Set up local Postgres

We've provided you several Jupyter notebooks that will help you to shape your data and configure your Postgres instance. You can find these notebooks in the /tutorials/HRTool/scripts directory of the repository. We'll walk through each of these notebooks in sequence. It's important to follow the steps in order as they appear, as they are dependent on each other.

Overview

Using 1_postgres_setup.ipynb, we'll execute each cell in sequence. Broadly, we're using the pandas library to read in the CSV file, convert it to a dataframe, and then write it to a set of tables in Postgres using pyscopg2 and sqlalchemy. We finish by writing a new file called processed_resume.csv that we'll use in the next notebook.

The benefit of using these notebooks is that you can check yourself against the output of each cell. Additionally, you can replicate the steps we illustrate for you on your own projects and data. All we're doing is taking a CSV file and getting it into the right shape before then adding it to Postgres.

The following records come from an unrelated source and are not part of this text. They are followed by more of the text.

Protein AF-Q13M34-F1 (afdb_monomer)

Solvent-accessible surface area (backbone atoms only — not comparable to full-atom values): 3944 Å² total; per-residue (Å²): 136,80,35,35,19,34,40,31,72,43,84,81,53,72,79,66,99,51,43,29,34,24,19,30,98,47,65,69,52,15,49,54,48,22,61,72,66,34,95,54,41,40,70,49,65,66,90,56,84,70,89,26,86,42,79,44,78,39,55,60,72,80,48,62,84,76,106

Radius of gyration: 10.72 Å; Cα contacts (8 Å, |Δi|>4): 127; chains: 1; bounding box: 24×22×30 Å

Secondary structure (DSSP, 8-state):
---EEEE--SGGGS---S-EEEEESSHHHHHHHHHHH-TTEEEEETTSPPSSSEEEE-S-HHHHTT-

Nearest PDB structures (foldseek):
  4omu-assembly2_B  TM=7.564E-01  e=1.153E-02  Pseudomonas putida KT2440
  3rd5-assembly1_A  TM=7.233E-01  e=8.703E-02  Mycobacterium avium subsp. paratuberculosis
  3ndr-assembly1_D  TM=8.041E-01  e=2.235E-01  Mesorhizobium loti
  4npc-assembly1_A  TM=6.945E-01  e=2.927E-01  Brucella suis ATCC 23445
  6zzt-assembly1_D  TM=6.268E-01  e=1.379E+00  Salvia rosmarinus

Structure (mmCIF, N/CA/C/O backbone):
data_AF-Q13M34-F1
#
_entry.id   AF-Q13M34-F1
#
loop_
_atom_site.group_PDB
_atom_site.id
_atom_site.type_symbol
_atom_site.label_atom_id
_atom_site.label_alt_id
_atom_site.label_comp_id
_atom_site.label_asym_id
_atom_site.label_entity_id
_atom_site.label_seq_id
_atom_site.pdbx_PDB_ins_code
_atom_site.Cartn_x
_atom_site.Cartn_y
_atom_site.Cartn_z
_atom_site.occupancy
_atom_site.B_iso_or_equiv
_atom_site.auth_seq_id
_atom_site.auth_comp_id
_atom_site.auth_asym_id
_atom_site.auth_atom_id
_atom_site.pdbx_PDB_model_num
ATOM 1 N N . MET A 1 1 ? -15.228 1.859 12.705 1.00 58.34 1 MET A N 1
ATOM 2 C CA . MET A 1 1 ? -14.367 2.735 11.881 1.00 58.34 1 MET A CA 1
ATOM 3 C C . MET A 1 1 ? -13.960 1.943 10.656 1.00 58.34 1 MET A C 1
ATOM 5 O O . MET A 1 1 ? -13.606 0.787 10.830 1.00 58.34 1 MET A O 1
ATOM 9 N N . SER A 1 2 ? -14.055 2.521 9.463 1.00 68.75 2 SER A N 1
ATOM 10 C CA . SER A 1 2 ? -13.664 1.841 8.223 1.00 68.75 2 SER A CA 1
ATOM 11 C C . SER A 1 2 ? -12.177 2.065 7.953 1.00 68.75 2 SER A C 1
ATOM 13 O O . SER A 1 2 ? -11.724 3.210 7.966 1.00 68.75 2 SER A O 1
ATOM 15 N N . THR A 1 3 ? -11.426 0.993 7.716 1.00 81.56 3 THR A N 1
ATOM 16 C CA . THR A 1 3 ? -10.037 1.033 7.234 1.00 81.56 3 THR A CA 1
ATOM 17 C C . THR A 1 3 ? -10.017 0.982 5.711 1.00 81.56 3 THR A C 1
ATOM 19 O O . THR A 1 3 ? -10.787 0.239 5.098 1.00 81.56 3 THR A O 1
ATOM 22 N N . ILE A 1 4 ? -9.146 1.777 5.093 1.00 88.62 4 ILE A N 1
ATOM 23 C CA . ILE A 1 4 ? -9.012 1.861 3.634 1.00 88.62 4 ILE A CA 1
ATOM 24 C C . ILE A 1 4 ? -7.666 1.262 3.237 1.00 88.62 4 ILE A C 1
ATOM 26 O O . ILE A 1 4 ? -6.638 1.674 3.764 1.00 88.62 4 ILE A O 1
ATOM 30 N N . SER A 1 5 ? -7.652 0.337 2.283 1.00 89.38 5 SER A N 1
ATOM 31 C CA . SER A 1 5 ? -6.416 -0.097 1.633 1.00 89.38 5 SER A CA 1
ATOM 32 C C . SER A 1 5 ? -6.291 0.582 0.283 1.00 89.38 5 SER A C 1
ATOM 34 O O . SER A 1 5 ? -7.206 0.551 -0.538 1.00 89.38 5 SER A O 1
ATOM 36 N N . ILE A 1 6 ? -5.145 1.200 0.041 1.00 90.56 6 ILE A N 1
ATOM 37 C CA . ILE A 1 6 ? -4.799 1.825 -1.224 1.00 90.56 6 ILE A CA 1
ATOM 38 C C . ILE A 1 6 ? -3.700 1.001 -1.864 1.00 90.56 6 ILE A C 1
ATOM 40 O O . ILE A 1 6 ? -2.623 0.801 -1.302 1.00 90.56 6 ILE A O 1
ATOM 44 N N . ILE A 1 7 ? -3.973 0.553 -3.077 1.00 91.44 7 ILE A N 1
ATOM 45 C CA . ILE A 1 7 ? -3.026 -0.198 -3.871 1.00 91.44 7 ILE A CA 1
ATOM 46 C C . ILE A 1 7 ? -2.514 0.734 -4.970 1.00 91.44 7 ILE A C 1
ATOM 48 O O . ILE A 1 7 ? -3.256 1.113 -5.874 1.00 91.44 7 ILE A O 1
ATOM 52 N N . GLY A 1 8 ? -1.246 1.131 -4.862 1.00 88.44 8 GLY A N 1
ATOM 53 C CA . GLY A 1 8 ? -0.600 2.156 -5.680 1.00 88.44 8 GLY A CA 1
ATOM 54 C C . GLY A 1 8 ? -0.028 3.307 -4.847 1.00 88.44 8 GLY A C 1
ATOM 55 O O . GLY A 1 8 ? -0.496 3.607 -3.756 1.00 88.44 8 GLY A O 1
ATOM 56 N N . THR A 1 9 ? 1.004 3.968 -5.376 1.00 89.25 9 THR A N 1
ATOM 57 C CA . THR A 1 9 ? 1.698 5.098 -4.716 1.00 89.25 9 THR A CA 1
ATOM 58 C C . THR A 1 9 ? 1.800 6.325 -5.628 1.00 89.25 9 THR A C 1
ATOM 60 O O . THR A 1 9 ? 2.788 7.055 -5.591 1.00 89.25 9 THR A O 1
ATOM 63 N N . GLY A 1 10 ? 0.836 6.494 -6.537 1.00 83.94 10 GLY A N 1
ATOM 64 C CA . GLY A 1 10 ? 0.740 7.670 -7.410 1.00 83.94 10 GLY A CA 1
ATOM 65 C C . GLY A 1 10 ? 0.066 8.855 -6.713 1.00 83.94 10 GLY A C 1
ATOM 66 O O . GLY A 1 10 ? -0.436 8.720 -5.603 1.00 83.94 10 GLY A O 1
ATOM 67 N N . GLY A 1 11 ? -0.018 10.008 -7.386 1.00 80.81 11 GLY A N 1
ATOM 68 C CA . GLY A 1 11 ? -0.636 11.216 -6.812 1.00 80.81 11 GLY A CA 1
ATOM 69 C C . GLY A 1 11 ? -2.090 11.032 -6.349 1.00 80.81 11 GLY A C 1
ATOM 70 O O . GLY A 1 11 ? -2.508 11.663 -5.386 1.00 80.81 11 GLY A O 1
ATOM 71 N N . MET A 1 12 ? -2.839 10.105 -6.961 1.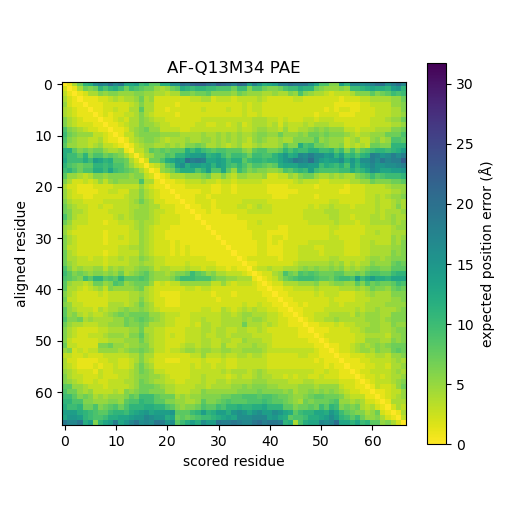00 79.75 12 MET A N 1
ATOM 72 C CA . MET A 1 12 ? -4.209 9.767 -6.539 1.00 79.75 12 MET A CA 1
ATOM 73 C C . MET A 1 12 ? -4.283 9.082 -5.161 1.00 79.75 12 MET A C 1
ATOM 75 O O . MET A 1 12 ? -5.353 9.040 -4.564 1.00 79.75 12 MET A O 1
ATOM 79 N N . ALA A 1 13 ? -3.171 8.549 -4.644 1.00 77.94 13 ALA A N 1
ATOM 80 C CA . ALA A 1 13 ? -3.120 7.809 -3.383 1.00 77.94 13 ALA A CA 1
ATOM 81 C C . ALA A 1 13 ? -2.900 8.704 -2.142 1.00 77.94 13 ALA A C 1
ATOM 83 O O . ALA A 1 13 ? -2.998 8.222 -1.018 1.00 77.94 13 ALA A O 1
ATOM 84 N N . ALA A 1 14 ? -2.622 10.002 -2.320 1.00 68.50 14 ALA A N 1
ATOM 85 C CA . ALA A 1 14 ? -2.236 10.919 -1.239 1.00 68.50 14 ALA A CA 1
ATOM 86 C C . ALA A 1 14 ? -3.412 11.575 -0.473 1.00 68.50 14 ALA A C 1
ATOM 88 O O . ALA A 1 14 ? -3.182 12.397 0.407 1.00 68.50 14 ALA A O 1
ATOM 89 N N . GLY A 1 15 ? -4.670 11.251 -0.800 1.00 59.94 15 GLY A N 1
ATOM 90 C CA . GLY A 1 15 ? -5.852 12.024 -0.381 1.00 59.94 15 GLY A CA 1
ATOM 91 C C . GLY A 1 15 ? -6.740 11.440 0.727 1.00 59.94 15 GLY A C 1
ATOM 92 O O . GLY A 1 15 ? -7.925 11.762 0.750 1.00 59.94 15 GLY A O 1
ATOM 93 N N . ALA A 1 16 ? -6.252 10.568 1.614 1.00 58.34 16 ALA A N 1
ATOM 94 C CA . ALA A 1 16 ? -7.121 9.848 2.556 1.00 58.34 16 ALA A CA 1
ATOM 95 C C . ALA A 1 16 ? -6.989 10.337 4.015 1.00 58.34 16 ALA A C 1
ATOM 97 O O . ALA A 1 16 ? -5.990 10.079 4.674 1.00 58.34 16 ALA A O 1
ATOM 98 N N . GLY A 1 17 ? -8.032 10.987 4.550 1.00 58.97 17 GLY A N 1
ATOM 99 C CA . GLY A 1 17 ? -8.160 11.383 5.967 1.00 58.97 17 GLY A CA 1
ATOM 100 C C . GLY A 1 17 ? -8.611 10.253 6.911 1.00 58.97 17 GLY A C 1
ATOM 101 O O . GLY A 1 17 ? -9.341 10.502 7.868 1.00 58.97 17 GLY A O 1
ATOM 102 N N . HIS A 1 18 ? -8.235 9.006 6.617 1.00 68.44 18 HIS A N 1
ATOM 103 C CA . HIS A 1 18 ? -8.634 7.795 7.347 1.00 68.44 18 HIS A CA 1
ATOM 104 C C . HIS A 1 18 ? -7.409 6.941 7.707 1.00 68.44 18 HIS A C 1
ATOM 106 O O . HIS A 1 18 ? -6.313 7.186 7.211 1.00 68.44 18 HIS A O 1
ATOM 112 N N . THR A 1 19 ? -7.583 5.912 8.547 1.00 80.94 19 THR A N 1
ATOM 113 C CA . THR A 1 19 ? -6.558 4.873 8.734 1.00 80.94 19 THR A CA 1
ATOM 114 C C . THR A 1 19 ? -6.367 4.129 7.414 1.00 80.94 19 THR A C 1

Below, we walk through the context of what each cell is doing.

Install dependencies

While there's no cell early on for this, we recommend you install the dependencies for this notebook first:

pip install pandas
pip install psycopg2-binary
pip install sqlalchemy

Grab the CSV

We're using this dataset from Kaggle. Download it and, inside your repository, add a new set of directories inside the scripts folder called, data/Resume and place the file in this lowest subdirectory. The filename should be Resume.csv.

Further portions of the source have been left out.